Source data
****************************************

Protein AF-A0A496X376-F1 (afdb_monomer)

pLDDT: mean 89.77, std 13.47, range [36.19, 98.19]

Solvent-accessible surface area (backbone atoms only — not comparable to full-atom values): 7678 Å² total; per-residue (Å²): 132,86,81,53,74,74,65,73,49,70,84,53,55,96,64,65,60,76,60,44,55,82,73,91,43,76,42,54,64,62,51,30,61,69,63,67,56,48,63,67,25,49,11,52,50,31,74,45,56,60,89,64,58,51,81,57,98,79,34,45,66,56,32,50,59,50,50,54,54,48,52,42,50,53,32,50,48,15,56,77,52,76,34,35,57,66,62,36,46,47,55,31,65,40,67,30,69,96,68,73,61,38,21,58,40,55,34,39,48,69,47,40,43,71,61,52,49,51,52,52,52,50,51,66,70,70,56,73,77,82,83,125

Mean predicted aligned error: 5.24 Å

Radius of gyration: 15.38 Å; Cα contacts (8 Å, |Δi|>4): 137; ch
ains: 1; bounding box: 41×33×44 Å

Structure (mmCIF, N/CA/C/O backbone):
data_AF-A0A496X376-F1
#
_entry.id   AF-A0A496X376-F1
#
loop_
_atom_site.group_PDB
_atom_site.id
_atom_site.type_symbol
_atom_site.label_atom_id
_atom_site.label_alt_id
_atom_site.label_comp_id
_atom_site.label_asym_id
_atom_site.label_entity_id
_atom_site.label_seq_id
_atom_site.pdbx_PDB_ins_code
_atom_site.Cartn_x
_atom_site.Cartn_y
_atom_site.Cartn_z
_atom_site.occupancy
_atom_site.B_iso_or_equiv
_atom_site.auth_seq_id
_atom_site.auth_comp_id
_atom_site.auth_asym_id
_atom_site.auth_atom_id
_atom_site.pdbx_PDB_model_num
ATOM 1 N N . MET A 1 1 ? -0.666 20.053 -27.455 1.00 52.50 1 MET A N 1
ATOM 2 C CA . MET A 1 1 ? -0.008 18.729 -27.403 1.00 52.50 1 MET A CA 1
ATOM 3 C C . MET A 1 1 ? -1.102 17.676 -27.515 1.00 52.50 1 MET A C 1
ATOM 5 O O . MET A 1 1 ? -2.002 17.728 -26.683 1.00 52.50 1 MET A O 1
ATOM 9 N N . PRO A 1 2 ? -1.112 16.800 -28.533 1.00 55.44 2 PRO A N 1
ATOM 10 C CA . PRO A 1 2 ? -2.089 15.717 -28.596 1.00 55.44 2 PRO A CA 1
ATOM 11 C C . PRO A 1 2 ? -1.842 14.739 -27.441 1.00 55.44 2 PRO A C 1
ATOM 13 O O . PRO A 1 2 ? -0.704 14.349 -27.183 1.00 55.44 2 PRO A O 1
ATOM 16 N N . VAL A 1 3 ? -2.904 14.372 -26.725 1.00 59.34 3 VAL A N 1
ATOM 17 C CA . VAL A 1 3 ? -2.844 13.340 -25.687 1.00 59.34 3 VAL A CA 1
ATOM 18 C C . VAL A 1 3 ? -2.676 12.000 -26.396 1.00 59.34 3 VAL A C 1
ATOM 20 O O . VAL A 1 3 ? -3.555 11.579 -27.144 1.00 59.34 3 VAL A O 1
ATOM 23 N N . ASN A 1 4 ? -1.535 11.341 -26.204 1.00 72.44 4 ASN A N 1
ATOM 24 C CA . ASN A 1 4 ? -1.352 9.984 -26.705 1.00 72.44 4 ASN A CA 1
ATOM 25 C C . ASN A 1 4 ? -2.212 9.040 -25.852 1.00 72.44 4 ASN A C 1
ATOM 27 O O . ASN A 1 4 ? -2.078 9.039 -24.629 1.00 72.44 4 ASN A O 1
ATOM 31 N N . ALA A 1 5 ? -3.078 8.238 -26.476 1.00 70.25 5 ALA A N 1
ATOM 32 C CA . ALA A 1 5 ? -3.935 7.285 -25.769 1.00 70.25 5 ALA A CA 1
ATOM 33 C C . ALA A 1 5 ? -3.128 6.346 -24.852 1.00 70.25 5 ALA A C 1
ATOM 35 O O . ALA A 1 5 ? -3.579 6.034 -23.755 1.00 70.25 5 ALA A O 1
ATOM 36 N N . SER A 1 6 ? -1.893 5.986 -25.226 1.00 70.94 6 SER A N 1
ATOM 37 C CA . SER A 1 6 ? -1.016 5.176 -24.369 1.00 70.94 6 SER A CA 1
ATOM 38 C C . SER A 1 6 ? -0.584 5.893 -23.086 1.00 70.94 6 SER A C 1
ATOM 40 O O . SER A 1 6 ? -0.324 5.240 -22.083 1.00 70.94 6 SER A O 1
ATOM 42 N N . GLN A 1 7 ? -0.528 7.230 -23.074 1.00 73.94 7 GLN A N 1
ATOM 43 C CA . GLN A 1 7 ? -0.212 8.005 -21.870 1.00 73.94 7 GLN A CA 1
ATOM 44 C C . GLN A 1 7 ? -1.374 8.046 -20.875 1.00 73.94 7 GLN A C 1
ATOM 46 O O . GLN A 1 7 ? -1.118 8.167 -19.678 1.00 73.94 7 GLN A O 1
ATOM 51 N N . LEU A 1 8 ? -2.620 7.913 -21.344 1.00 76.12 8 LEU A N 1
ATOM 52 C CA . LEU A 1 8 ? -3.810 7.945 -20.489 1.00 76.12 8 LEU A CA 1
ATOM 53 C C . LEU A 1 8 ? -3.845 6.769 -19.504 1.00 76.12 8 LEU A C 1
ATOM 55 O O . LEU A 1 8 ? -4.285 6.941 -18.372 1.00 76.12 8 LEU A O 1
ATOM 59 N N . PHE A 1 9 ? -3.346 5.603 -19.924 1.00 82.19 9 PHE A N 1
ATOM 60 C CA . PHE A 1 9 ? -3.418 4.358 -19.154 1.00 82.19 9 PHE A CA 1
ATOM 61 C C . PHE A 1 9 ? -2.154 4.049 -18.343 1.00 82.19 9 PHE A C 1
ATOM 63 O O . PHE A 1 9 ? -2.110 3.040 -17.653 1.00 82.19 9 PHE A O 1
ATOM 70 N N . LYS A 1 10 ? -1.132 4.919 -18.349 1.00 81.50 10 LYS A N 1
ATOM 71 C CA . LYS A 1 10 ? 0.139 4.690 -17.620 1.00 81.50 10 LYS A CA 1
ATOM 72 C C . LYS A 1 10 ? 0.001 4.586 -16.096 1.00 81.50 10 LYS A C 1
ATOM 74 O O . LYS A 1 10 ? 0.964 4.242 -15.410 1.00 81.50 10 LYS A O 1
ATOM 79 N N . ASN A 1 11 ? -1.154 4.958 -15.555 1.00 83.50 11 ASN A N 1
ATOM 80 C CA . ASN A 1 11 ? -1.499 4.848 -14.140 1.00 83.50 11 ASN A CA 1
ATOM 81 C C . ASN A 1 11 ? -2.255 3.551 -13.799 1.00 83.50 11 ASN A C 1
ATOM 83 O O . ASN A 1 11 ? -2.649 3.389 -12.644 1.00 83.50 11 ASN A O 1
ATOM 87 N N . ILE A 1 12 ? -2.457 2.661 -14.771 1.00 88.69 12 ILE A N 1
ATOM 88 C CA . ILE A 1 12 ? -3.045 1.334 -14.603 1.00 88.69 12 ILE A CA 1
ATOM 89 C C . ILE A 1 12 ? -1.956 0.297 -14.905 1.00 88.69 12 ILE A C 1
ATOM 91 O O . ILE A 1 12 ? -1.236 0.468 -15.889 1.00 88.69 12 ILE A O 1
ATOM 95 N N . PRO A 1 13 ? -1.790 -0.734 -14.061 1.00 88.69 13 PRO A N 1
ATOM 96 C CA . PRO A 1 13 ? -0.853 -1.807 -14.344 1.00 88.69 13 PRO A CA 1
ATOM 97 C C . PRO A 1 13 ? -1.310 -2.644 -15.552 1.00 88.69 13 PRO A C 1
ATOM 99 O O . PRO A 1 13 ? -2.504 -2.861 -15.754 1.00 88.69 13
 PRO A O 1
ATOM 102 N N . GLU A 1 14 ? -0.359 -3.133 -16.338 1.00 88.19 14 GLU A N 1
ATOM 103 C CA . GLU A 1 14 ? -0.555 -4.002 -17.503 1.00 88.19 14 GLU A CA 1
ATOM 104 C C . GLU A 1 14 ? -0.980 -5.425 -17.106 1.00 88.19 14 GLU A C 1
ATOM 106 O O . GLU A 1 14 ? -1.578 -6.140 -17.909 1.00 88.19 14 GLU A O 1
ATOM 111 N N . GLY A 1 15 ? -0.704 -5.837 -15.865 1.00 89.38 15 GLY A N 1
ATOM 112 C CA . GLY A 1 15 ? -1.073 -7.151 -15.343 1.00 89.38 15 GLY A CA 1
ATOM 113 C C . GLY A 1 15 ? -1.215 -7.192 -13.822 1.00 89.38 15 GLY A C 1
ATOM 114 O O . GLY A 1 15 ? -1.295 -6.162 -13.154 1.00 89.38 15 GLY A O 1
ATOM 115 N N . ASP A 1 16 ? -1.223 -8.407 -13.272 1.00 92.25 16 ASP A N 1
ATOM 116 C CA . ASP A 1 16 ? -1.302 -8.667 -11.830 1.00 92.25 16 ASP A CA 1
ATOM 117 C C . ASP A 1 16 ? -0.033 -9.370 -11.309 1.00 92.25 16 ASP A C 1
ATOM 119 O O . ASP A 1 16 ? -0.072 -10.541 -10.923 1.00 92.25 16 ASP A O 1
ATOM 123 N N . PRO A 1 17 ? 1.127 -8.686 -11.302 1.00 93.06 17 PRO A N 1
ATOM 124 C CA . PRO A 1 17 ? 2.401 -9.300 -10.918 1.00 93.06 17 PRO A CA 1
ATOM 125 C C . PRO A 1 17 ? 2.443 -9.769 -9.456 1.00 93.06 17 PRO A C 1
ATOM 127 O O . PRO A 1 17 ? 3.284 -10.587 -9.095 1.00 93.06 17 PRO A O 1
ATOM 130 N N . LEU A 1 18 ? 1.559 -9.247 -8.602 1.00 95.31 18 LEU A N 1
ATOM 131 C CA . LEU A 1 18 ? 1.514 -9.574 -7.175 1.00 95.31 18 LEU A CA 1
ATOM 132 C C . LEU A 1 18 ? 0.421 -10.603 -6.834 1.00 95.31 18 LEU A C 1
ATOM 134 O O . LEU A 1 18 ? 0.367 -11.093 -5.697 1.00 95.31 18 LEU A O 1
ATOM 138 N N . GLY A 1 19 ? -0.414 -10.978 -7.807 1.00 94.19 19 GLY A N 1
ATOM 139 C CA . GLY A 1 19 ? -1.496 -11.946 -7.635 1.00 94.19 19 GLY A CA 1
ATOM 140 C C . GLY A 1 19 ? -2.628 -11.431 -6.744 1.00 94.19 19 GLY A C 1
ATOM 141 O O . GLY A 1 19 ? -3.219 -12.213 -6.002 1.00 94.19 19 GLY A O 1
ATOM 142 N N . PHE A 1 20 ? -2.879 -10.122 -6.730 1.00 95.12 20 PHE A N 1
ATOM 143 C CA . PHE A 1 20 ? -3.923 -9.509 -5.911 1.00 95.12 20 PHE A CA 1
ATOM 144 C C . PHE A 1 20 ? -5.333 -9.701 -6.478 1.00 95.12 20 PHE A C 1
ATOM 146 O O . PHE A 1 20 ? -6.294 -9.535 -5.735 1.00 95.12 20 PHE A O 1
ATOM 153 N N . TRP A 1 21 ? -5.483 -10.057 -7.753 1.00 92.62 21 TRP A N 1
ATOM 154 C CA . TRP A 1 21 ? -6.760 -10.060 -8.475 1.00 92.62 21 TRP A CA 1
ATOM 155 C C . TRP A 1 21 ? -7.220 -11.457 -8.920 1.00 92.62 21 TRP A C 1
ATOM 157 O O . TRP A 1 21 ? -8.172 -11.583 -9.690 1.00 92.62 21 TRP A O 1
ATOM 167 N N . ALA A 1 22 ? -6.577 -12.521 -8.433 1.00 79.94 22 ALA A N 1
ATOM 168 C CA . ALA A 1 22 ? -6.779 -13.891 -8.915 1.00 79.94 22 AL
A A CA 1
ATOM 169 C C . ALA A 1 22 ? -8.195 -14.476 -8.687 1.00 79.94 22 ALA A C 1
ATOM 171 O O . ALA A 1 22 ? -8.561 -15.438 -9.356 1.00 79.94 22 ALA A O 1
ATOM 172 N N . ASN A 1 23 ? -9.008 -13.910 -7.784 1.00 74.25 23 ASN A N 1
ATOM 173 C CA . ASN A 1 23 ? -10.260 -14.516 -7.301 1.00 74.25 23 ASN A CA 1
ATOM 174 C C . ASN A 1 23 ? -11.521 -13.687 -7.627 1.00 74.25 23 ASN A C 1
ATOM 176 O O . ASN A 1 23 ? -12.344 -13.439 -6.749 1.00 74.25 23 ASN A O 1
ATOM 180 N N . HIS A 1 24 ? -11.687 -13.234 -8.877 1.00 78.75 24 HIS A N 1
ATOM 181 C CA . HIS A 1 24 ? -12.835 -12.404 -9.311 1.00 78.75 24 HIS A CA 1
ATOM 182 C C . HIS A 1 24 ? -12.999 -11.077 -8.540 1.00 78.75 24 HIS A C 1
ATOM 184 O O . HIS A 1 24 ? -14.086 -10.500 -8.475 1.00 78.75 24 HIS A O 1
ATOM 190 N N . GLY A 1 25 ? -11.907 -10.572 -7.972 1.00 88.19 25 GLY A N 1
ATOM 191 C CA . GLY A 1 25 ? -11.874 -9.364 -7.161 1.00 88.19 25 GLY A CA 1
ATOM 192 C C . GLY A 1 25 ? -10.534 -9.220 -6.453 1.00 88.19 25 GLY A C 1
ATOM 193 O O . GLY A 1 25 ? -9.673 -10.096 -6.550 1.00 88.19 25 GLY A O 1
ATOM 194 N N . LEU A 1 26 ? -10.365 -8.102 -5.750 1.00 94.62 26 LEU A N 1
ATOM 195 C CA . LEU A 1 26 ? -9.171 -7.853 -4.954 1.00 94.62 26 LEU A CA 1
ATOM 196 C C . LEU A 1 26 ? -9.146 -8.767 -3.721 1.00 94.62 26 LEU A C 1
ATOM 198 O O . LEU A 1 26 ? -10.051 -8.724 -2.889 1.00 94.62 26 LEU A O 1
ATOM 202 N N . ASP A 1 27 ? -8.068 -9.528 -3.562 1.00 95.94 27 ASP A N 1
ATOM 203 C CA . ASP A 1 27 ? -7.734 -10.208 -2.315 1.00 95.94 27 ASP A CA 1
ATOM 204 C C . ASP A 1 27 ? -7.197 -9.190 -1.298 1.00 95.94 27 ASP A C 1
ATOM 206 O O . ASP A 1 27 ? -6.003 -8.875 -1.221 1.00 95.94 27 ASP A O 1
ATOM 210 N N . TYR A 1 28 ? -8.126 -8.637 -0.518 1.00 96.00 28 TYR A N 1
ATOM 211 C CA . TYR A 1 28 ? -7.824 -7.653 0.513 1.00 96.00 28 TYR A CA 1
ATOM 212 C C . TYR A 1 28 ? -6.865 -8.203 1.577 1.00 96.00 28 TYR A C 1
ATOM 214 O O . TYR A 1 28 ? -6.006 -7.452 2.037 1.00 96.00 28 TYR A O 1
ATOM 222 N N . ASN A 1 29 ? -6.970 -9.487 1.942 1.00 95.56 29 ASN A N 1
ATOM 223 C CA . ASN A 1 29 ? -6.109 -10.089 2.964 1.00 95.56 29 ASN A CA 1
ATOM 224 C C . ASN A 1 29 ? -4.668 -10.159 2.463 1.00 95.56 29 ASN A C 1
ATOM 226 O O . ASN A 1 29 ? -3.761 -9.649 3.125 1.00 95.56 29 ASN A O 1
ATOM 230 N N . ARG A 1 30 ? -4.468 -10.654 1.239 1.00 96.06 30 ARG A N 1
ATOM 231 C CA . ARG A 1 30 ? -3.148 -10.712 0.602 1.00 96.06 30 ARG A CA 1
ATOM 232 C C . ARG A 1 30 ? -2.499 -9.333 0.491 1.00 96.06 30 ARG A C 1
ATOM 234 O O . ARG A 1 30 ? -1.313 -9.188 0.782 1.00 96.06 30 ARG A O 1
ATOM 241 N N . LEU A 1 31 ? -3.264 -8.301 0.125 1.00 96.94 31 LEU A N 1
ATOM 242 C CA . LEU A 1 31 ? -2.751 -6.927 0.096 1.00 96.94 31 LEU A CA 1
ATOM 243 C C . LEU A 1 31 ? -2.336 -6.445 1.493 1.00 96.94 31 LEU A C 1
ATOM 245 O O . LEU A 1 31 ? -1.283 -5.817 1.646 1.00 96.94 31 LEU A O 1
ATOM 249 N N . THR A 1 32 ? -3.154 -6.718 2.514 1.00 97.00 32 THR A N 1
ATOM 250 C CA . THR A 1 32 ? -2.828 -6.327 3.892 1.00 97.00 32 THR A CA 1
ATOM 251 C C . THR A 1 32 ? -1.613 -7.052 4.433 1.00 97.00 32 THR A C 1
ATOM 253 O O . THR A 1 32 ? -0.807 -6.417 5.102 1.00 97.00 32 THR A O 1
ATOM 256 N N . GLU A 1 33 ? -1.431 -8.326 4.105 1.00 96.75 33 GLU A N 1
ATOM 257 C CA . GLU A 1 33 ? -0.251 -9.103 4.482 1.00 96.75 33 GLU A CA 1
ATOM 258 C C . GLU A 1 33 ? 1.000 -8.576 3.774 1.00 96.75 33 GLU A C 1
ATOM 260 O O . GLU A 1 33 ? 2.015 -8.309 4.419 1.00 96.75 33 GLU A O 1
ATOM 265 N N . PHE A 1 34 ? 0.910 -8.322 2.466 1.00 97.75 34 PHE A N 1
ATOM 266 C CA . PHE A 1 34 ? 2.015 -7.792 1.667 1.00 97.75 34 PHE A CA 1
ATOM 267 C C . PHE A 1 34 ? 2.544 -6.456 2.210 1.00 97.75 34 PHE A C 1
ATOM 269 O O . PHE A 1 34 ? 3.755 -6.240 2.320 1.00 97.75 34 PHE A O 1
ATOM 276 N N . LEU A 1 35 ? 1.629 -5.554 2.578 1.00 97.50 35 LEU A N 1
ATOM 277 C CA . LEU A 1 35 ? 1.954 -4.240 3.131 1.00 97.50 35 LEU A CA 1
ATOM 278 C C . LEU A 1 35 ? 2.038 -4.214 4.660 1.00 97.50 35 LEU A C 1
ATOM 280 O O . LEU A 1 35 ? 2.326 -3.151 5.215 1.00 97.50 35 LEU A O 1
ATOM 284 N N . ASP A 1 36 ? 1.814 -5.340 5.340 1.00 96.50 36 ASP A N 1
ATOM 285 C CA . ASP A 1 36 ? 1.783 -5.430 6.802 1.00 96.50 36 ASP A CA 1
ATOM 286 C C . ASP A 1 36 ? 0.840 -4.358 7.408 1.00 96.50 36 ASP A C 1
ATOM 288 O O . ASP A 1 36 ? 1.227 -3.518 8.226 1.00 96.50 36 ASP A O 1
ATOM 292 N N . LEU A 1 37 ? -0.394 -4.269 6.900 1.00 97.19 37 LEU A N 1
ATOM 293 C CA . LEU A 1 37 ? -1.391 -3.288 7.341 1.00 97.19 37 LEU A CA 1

****************************************

What the task requires -> Which lines above run from the one containing "ATOM 124 C CA" down to the one containing "ATOM 130 N N"? Repeat exactly those, both ends included, and nothing else.

Exercise solution ->
ATOM 124 C CA . PRO A 1 17 ? 2.401 -9.300 -10.918 1.00 93.06 17 PRO A CA 1
ATOM 125 C C . PRO A 1 17 ? 2.443 -9.769 -9.456 1.00 93.06 17 PRO A C 1
ATOM 127 O O . PRO A 1 17 ? 3.284 -10.587 -9.095 1.00 93.06 17 PRO A O 1
ATOM 130 N N . LEU A 1 18 ? 1.559 -9.247 -8.602 1.00 95.31 18 LEU A N 1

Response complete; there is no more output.